A common theme is emerging in the junior resource sector. Companies with cash are being told to "keep their powder dry". Survival is the name of the game. While we like the plucky optimism of most junior companies (as opposed to the creeping arrogance of many over funded under qualified management groups), there is no reason for investors to be putting money into a company that is hunkering down for two plus years of care and maintenance.

The global financial crisis has hit the resource sector hard. A powerful commodity bull market started in 2003 and most investors were expecting historical returns. Jim Rogers was consistently saying "Throughout history, bull markets in commodities have lasted a long time. They’ve averaged about 18 years or 19 years. The shortest I could find was fifteen years; the longest was 23 years." There is a long wait between sustainable demand for a commodity and the development of new supplies. It takes about 10 years for a mine to be discovered, financed, permitted, and built. The recent commodity cycle was interrupted after only 5 years.

In, January 2009 most major mining companies have cut their staff by 5-10% and their uneconomic mines are being closed. Projects that were going into the mine construction phase have been mothballed as there was no money forthcoming to pay for the construction. If demand for metals returns (and history indicates that it will), there will be a large time lag to recommission recently closed mines. It can take 6 months or longer to put together a technical team capable of running or constructing a mine. The decision to proceed will require a sustained period of higher commodity prices. The global economy will have to wait a few years before new commodity supplies become available. We are witnessing a swift destruction of commodity supplies.
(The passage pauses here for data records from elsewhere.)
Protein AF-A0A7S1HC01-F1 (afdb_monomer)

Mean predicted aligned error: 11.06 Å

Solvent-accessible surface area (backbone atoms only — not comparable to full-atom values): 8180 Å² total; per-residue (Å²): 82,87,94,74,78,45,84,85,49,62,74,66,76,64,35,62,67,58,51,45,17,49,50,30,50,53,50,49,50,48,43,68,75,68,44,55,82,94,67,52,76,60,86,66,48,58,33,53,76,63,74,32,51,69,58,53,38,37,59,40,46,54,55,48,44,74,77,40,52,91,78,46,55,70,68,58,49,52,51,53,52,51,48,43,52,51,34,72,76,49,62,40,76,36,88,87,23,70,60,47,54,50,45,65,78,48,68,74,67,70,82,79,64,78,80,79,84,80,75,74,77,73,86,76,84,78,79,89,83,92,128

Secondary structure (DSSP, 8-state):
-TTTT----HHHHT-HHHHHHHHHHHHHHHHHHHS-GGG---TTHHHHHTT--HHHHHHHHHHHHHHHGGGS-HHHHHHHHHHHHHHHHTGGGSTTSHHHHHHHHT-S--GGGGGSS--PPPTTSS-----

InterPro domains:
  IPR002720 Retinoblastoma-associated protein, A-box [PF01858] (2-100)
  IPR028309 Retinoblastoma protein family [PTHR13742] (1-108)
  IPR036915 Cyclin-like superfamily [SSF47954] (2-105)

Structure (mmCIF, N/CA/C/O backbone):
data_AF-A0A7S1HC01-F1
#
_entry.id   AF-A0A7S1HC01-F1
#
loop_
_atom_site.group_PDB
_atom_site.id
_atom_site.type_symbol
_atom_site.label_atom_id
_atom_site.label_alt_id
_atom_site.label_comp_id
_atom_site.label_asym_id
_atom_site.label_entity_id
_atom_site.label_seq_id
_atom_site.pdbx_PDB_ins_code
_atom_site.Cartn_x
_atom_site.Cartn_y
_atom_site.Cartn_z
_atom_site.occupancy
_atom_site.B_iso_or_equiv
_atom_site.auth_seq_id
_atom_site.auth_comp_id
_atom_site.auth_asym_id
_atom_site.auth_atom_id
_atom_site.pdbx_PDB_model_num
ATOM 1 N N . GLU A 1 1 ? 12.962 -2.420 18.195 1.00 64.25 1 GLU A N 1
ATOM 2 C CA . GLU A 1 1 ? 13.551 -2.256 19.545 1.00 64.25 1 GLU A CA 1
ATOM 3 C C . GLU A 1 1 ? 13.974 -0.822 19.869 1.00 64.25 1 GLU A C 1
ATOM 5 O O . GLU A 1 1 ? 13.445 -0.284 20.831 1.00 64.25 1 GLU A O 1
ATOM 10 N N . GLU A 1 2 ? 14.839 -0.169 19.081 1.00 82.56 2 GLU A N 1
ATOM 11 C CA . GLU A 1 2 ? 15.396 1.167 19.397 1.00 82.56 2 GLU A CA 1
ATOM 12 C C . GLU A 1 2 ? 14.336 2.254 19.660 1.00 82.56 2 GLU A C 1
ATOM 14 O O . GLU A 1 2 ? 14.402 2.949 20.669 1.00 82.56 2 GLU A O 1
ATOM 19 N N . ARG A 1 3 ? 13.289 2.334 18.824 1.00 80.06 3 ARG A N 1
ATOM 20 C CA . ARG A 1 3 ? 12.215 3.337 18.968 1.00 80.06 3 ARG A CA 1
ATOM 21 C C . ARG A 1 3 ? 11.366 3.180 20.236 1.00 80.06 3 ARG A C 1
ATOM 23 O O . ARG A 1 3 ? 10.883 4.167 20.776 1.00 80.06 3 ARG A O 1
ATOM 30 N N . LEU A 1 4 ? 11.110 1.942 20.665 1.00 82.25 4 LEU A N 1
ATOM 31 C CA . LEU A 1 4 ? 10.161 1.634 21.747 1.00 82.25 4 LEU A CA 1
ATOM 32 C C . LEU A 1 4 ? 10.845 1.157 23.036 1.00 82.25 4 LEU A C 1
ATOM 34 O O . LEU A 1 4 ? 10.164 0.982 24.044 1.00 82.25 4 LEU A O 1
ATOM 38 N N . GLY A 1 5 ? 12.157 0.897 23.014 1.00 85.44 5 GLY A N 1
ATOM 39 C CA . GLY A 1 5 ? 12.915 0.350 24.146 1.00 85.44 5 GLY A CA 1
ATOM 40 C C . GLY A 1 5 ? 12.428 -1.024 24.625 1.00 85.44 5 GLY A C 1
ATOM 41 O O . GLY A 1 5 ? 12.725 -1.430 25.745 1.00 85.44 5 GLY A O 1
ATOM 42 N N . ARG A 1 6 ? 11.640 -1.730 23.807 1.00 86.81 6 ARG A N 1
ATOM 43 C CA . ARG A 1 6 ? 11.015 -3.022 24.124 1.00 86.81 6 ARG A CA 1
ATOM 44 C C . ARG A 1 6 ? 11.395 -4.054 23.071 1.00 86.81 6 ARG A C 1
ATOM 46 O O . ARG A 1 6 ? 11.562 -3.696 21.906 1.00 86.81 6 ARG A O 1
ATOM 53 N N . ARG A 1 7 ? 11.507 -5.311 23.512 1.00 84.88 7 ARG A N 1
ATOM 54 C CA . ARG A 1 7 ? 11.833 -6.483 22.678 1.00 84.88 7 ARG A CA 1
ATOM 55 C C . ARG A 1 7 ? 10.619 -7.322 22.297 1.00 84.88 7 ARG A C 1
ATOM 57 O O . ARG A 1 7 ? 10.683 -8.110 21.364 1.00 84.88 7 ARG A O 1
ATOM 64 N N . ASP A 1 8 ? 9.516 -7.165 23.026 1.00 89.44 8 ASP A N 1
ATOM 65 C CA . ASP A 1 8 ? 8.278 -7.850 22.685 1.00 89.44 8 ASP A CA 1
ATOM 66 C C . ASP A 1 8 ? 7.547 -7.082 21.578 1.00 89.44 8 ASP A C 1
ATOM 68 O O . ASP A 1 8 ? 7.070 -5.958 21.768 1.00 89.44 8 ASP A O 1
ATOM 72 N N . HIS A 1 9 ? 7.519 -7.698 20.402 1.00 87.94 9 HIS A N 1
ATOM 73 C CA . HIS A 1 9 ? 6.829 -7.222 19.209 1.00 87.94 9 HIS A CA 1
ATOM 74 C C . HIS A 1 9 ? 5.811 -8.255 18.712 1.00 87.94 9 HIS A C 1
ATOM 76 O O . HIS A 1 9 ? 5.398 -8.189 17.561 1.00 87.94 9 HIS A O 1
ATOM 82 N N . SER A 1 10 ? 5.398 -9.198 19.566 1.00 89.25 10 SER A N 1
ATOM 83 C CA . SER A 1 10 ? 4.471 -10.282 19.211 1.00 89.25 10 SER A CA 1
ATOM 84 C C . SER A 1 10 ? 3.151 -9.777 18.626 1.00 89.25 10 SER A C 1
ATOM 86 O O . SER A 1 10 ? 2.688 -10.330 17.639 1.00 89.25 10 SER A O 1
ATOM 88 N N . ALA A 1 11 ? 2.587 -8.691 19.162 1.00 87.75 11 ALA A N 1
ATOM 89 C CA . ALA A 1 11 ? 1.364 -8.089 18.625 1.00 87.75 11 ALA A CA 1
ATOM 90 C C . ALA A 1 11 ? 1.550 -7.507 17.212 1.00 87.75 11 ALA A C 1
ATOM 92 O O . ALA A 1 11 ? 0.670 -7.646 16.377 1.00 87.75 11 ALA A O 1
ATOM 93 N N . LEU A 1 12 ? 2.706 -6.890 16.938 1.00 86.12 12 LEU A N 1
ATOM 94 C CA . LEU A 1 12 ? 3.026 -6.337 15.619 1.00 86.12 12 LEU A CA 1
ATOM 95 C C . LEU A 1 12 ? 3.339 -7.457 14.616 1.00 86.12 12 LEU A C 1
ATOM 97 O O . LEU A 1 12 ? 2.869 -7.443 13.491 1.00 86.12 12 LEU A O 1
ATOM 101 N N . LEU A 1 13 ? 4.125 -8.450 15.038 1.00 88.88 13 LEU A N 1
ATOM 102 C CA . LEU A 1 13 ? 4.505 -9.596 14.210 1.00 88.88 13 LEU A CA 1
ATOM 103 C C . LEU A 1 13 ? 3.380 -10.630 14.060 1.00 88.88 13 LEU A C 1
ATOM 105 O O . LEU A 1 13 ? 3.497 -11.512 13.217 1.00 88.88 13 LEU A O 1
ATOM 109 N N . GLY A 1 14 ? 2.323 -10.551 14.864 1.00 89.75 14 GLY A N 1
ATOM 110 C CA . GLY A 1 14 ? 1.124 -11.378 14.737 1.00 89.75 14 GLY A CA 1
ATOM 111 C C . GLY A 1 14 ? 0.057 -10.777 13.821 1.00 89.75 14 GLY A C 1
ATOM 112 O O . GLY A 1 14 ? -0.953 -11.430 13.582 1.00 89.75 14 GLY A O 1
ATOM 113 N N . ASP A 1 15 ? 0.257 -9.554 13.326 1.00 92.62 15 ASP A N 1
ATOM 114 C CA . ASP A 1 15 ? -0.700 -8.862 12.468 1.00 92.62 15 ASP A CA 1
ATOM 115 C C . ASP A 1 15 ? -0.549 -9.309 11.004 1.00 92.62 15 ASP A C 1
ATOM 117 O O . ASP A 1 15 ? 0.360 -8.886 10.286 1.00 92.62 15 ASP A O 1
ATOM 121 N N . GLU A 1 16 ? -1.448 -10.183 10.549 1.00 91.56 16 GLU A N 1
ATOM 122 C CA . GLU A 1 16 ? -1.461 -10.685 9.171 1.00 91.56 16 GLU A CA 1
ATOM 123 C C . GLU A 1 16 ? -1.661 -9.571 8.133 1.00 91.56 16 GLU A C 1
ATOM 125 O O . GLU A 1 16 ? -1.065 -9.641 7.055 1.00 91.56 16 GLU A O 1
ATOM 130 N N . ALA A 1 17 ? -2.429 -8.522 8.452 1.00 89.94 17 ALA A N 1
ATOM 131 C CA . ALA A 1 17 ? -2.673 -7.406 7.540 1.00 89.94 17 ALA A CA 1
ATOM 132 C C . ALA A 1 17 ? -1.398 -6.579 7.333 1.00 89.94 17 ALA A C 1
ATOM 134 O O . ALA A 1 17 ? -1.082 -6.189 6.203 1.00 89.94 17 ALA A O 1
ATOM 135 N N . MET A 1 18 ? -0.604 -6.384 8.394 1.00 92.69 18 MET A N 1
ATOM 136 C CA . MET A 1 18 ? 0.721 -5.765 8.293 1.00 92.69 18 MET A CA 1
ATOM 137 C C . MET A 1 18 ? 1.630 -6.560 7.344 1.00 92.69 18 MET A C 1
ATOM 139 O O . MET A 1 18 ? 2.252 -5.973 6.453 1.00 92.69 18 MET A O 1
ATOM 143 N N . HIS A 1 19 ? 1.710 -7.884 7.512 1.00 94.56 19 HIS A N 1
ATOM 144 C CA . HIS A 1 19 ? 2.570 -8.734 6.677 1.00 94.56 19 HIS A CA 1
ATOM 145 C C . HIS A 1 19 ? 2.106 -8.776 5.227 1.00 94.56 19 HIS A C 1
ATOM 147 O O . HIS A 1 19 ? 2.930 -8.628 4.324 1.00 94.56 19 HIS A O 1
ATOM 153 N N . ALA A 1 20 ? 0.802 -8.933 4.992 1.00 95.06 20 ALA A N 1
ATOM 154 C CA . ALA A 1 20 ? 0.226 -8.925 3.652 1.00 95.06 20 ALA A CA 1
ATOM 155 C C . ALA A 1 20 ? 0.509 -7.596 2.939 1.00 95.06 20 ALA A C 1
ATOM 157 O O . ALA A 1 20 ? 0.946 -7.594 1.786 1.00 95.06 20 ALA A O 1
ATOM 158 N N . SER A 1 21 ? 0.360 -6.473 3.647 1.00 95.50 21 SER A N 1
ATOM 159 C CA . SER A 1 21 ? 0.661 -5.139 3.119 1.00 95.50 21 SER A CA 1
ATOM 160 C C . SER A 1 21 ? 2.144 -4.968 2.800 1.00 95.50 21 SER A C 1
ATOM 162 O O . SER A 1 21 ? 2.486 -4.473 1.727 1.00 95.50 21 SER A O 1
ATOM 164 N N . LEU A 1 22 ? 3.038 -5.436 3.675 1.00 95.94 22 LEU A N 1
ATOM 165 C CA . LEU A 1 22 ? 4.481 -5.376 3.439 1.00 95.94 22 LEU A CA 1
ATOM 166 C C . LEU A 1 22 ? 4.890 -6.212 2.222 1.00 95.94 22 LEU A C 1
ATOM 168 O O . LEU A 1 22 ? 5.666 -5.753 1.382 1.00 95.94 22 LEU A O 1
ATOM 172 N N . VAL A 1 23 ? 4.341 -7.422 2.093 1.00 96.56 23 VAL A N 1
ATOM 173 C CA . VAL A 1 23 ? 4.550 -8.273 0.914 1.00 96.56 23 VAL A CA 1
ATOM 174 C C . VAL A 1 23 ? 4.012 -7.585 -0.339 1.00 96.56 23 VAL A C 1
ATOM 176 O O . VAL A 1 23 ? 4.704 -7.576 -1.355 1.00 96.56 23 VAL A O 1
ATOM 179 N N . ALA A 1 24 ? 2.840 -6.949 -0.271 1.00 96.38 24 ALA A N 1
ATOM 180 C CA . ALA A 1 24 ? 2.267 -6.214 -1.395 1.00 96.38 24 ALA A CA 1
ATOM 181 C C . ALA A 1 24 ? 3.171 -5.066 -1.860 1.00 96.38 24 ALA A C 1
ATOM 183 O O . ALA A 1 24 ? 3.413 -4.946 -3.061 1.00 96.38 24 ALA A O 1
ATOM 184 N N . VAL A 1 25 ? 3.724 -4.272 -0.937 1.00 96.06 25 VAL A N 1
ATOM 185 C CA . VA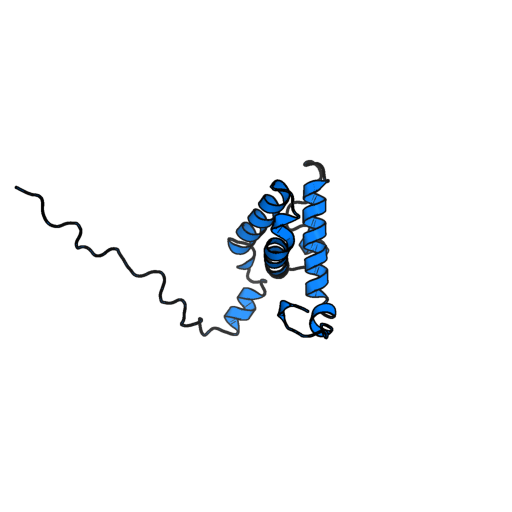L A 1 25 ? 4.678 -3.193 -1.256 1.00 96.06 25 VAL A CA 1
ATOM 186 C C . VAL A 1 25 ? 5.936 -3.756 -1.921 1.00 96.06 25 VAL A C 1
ATOM 188 O O . VAL A 1 25 ? 6.357 -3.268 -2.970 1.00 96.06 25 VAL A O 1
ATOM 191 N N . CYS A 1 26 ? 6.511 -4.825 -1.368 1.00 95.44 26 CYS A N 1
ATOM 192 C CA . CYS A 1 26 ? 7.683 -5.482 -1.949 1.00 95.44 26 CYS A CA 1
ATOM 193 C C . CYS A 1 26 ? 7.405 -6.039 -3.355 1.00 95.44 26 CYS A C 1
ATOM 195 O O . CYS A 1 26 ? 8.222 -5.867 -4.262 1.00 95.44 26 CYS A O 1
ATOM 197 N N . CYS A 1 27 ? 6.254 -6.685 -3.553 1.00 95.50 27 CYS A N 1
ATOM 198 C CA . CYS A 1 27 ? 5.837 -7.214 -4.847 1.00 95.50 27 CYS A CA 1
ATOM 199 C C . CYS A 1 27 ? 5.581 -6.101 -5.867 1.00 95.50 27 CYS A C 1
ATOM 201 O O . CYS A 1 27 ? 6.012 -6.244 -7.005 1.00 95.50 27 CYS A O 1
ATOM 203 N N . GLU A 1 28 ? 4.940 -4.999 -5.476 1.00 95.00 28 GLU A N 1
ATOM 204 C CA . GLU A 1 28 ? 4.703 -3.833 -6.337 1.00 95.00 28 GLU A CA 1
ATOM 205 C C . GLU A 1 28 ? 6.025 -3.206 -6.800 1.00 95.00 28 GLU A C 1
ATOM 207 O O . GLU A 1 28 ? 6.214 -2.953 -7.990 1.00 95.00 28 GLU A O 1
ATOM 212 N N . LEU A 1 29 ? 6.987 -3.029 -5.891 1.00 94.12 29 LEU A N 1
ATOM 213 C CA . LEU A 1 29 ? 8.313 -2.514 -6.239 1.00 94.12 29 LEU A CA 1
ATOM 214 C C . LEU A 1 29 ? 9.085 -3.468 -7.157 1.00 94.12 29 LEU A C 1
ATOM 216 O O . LEU A 1 29 ? 9.703 -3.021 -8.123 1.00 94.12 29 LEU A O 1
ATOM 220 N N . ALA A 1 30 ? 9.047 -4.775 -6.887 1.00 93.50 30 ALA A N 1
ATOM 221 C CA . ALA A 1 30 ? 9.694 -5.775 -7.736 1.00 93.50 30 ALA A CA 1
ATOM 222 C C . ALA A 1 30 ? 9.040 -5.846 -9.125 1.00 93.50 30 ALA A C 1
ATOM 224 O O . ALA A 1 30 ? 9.736 -5.908 -10.139 1.00 93.50 30 ALA A O 1
ATOM 225 N N . ALA A 1 31 ? 7.710 -5.784 -9.178 1.00 91.94 31 ALA A N 1
ATOM 226 C CA . ALA A 1 31 ? 6.939 -5.710 -10.409 1.00 91.94 31 ALA A CA 1
ATOM 227 C C . ALA A 1 31 ? 7.338 -4.477 -11.224 1.00 91.94 31 ALA A C 1
ATOM 229 O O . ALA A 1 31 ? 7.663 -4.606 -12.400 1.00 91.94 31 ALA A O 1
ATOM 230 N N . HIS A 1 32 ? 7.405 -3.305 -10.595 1.00 91.31 32 HIS A N 1
ATOM 231 C CA . HIS A 1 32 ? 7.817 -2.074 -11.262 1.00 91.31 32 HIS A CA 1
ATOM 232 C C . HIS A 1 32 ? 9.276 -2.110 -11.746 1.00 91.31 32 HIS A C 1
ATOM 234 O O . HIS A 1 32 ? 9.584 -1.604 -12.821 1.00 91.31 32 HIS A O 1
ATOM 240 N N . ALA A 1 33 ? 10.178 -2.722 -10.974 1.00 91.19 33 ALA A N 1
ATOM 241 C CA . ALA A 1 33 ? 11.597 -2.805 -11.316 1.00 91.19 33 ALA A CA 1
ATOM 242 C C . ALA A 1 33 ? 11.889 -3.745 -12.495 1.00 91.19 33 ALA A C 1
ATOM 244 O O . ALA A 1 33 ? 12.794 -3.468 -13.283 1.00 91.19 33 ALA A O 1
ATOM 245 N N . TYR A 1 34 ? 11.183 -4.877 -12.577 1.00 89.94 34 TYR A N 1
ATOM 246 C CA . TYR A 1 34 ? 11.590 -5.995 -13.433 1.00 89.94 34 TYR A CA 1
ATOM 247 C C . TYR A 1 34 ? 10.558 -6.408 -14.482 1.00 89.94 34 TYR A C 1
ATOM 249 O O . TYR A 1 34 ? 10.941 -7.066 -15.453 1.00 89.94 34 TYR A O 1
ATOM 257 N N . LEU A 1 35 ? 9.272 -6.063 -14.335 1.00 87.25 35 LEU A N 1
ATOM 258 C CA . LEU A 1 35 ? 8.288 -6.413 -15.357 1.00 87.25 35 LEU A CA 1
ATOM 259 C C . LEU A 1 35 ? 8.405 -5.464 -16.556 1.00 87.25 35 LEU A C 1
ATOM 261 O O . LEU A 1 35 ? 8.396 -4.242 -16.391 1.00 87.25 35 LEU A O 1
ATOM 265 N N . PRO A 1 36 ? 8.441 -6.003 -17.787 1.00 79.31 36 PRO A N 1
ATOM 266 C CA . PRO A 1 36 ? 8.310 -5.188 -18.980 1.00 79.31 36 PRO A CA 1
ATOM 267 C C . PRO A 1 36 ? 6.990 -4.410 -18.969 1.00 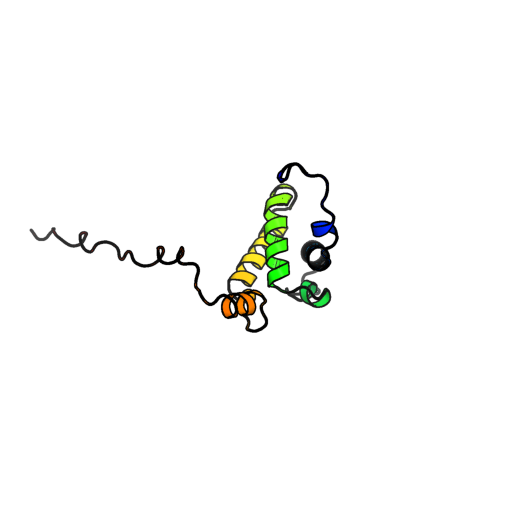79.31 36 PRO A C 1
ATOM 269 O O . PRO A 1 36 ? 5.963 -4.917 -18.512 1.00 79.31 36 PRO A O 1
ATOM 272 N N . MET A 1 37 ? 6.996 -3.213 -19.560 1.00 70.56 37 MET A N 1
ATOM 273 C CA . MET A 1 37 ? 5.834 -2.317 -19.640 1.00 70.56 37 MET A CA 1
ATOM 274 C C . MET A 1 37 ? 4.603 -2.970 -20.299 1.00 70.56 37 MET A C 1
ATOM 276 O O . MET A 1 37 ? 3.474 -2.642 -19.956 1.00 70.56 37 MET A O 1
ATOM 280 N N . SER A 1 38 ? 4.807 -3.947 -21.190 1.00 68.50 38 SER A N 1
ATOM 281 C CA . SER A 1 38 ? 3.747 -4.747 -21.825 1.00 68.50 38 SER A CA 1
ATOM 282 C C . SER A 1 38 ? 3.047 -5.743 -20.889 1.00 68.50 38 SER A C 1
ATOM 284 O O . SER A 1 38 ? 1.974 -6.240 -21.215 1.00 68.50 38 SER A O 1
ATOM 286 N N . SER A 1 39 ? 3.649 -6.036 -19.740 1.00 70.75 39 SER A N 1
ATOM 287 C CA . SER A 1 39 ? 3.172 -6.958 -18.701 1.00 70.75 39 SER A CA 1
ATOM 288 C C . SER A 1 39 ? 3.080 -6.275 -17.332 1.00 70.75 39 SER A C 1
ATOM 290 O O . SER A 1 39 ? 2.995 -6.949 -16.307 1.00 70.75 39 SER A O 1
ATOM 292 N N . SER A 1 40 ? 3.128 -4.939 -17.307 1.00 69.06 40 SER A N 1
ATOM 293 C CA . SER A 1 40 ? 3.020 -4.167 -16.074 1.00 69.06 40 SER A CA 1
ATOM 294 C C . SER A 1 40 ? 1.622 -4.353 -15.491 1.00 69.06 40 SER A C 1
ATOM 296 O O . SER A 1 40 ? 0.613 -4.016 -16.112 1.00 69.06 40 SER A O 1
ATOM 298 N N . LEU A 1 41 ? 1.567 -4.931 -14.294 1.00 79.50 41 LEU A N 1
ATOM 299 C CA . LEU A 1 41 ? 0.352 -4.978 -13.499 1.00 79.50 41 LEU A CA 1
ATOM 300 C C . LEU A 1 41 ? 0.070 -3.558 -13.015 1.00 79.50 41 LEU A C 1
ATOM 302 O O . LEU A 1 41 ? 0.783 -3.032 -12.168 1.00 79.50 41 LEU A O 1
ATOM 306 N N . ALA A 1 42 ? -0.955 -2.923 -13.579 1.00 85.31 42 ALA A N 1
ATOM 307 C CA . ALA A 1 42 ? -1.347 -1.596 -13.140 1.00 85.31 42 ALA A CA 1
ATOM 308 C C . ALA A 1 42 ? -1.838 -1.651 -11.688 1.00 85.31 42 ALA A C 1
ATOM 310 O O . ALA A 1 42 ? -2.706 -2.459 -11.340 1.00 85.31 42 ALA A O 1
ATOM 311 N N . PHE A 1 43 ? -1.325 -0.757 -10.846 1.00 87.31 43 PHE A N 1
ATOM 312 C CA . PHE A 1 43 ? -1.864 -0.557 -9.508 1.00 87.31 43 PHE A CA 1
ATOM 313 C C . PHE A 1 43 ? -3.378 -0.260 -9.580 1.00 87.31 43 PHE A C 1
ATOM 315 O O . PHE A 1 43 ? -3.779 0.595 -10.390 1.00 87.31 43 PHE A O 1
ATOM 322 N N . PRO A 1 44 ? -4.229 -0.902 -8.749 1.00 91.62 44 PRO A N 1
ATOM 323 C CA . PRO A 1 44 ? -3.909 -1.714 -7.560 1.00 91.62 44 PRO A CA 1
ATOM 324 C C . PRO A 1 44 ? -4.009 -3.245 -7.758 1.00 91.62 44 PRO A C 1
ATOM 326 O O . PRO A 1 44 ? -4.551 -3.941 -6.900 1.00 91.62 44 PRO A O 1
ATOM 329 N N . ALA A 1 45 ? -3.537 -3.811 -8.873 1.00 91.69 45 ALA A N 1
ATOM 330 C CA . ALA A 1 45 ? -3.685 -5.251 -9.131 1.00 91.69 45 ALA A CA 1
ATOM 331 C C . ALA A 1 45 ? -2.994 -6.153 -8.084 1.00 91.69 45 ALA A C 1
ATOM 333 O O . ALA A 1 45 ? -3.586 -7.138 -7.647 1.00 91.69 45 ALA A O 1
ATOM 334 N N . ILE A 1 46 ? -1.772 -5.810 -7.659 1.00 93.06 46 ILE A N 1
ATOM 335 C CA . ILE A 1 46 ? -0.997 -6.606 -6.691 1.00 93.06 46 ILE A CA 1
ATOM 336 C C . ILE A 1 46 ? -1.609 -6.555 -5.280 1.00 93.06 46 ILE A C 1
ATOM 338 O O . ILE A 1 46 ? -1.884 -7.628 -4.740 1.00 93.06 46 ILE A O 1
ATOM 342 N N . PRO A 1 47 ? -1.904 -5.374 -4.692 1.00 92.00 47 PRO A N 1
ATOM 343 C CA . PRO A 1 47 ? -2.576 -5.304 -3.392 1.00 92.00 47 PRO A CA 1
ATOM 344 C C . PRO A 1 47 ? -3.905 -6.064 -3.377 1.00 92.00 47 PRO A C 1
ATOM 346 O O . PRO A 1 47 ? -4.148 -6.864 -2.477 1.00 92.00 47 PRO A O 1
ATOM 349 N N . LYS A 1 48 ? -4.717 -5.920 -4.436 1.00 92.31 48 LYS A N 1
ATOM 350 C CA . LYS A 1 48 ? -5.995 -6.637 -4.558 1.00 92.31 48 LYS A CA 1
ATOM 351 C C . LYS A 1 48 ? -5.825 -8.153 -4.582 1.00 92.31 48 LYS A C 1
ATOM 353 O O . LYS A 1 48 ? -6.606 -8.855 -3.949 1.00 92.31 48 LYS A O 1
ATOM 358 N N . ALA A 1 49 ? -4.815 -8.666 -5.286 1.00 93.25 49 ALA A N 1
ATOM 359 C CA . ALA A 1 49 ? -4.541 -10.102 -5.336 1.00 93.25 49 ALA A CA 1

The drill bit provides the hope of discovery. That is what excites investors who often care little about the difference between an anomaly, discovery, or economic ore deposit. When the money is flowing junior companies spend it on drilling. Unfortunately, skyrocketing costs and diminishing productivity were creating a large sinkhole for investors. An experienced driller can out perform a novice by 50-100%. Some exploration programs came back with no drill results at all because of inexperienced field workers.

Many companies were strong armed into drilling by their "investors" with little time for targeting or reinterpretation of old data. The boom and bust cycles of the junior resource sector make continuity an unaffordable luxury. Geologists and geophysicists are continually dusting off old projects completed by others with precious little time to incorporate new exploration methods or interpretations. The recent correction of the commodity bull market has given investors a great opportunity. Marginal companies are disappearing, and the strong ones are gaining a greater share of investors attention.

It is time for resource investors to regroup. The shares of companies with stellar management teams and strong projects are trading for less than their cash value. The strongest companies with the best projects will bounce back quickly when demand for commodities return. Do you research on junior resource stocks when they are unloved and under followed. You will be ahead of the crowd.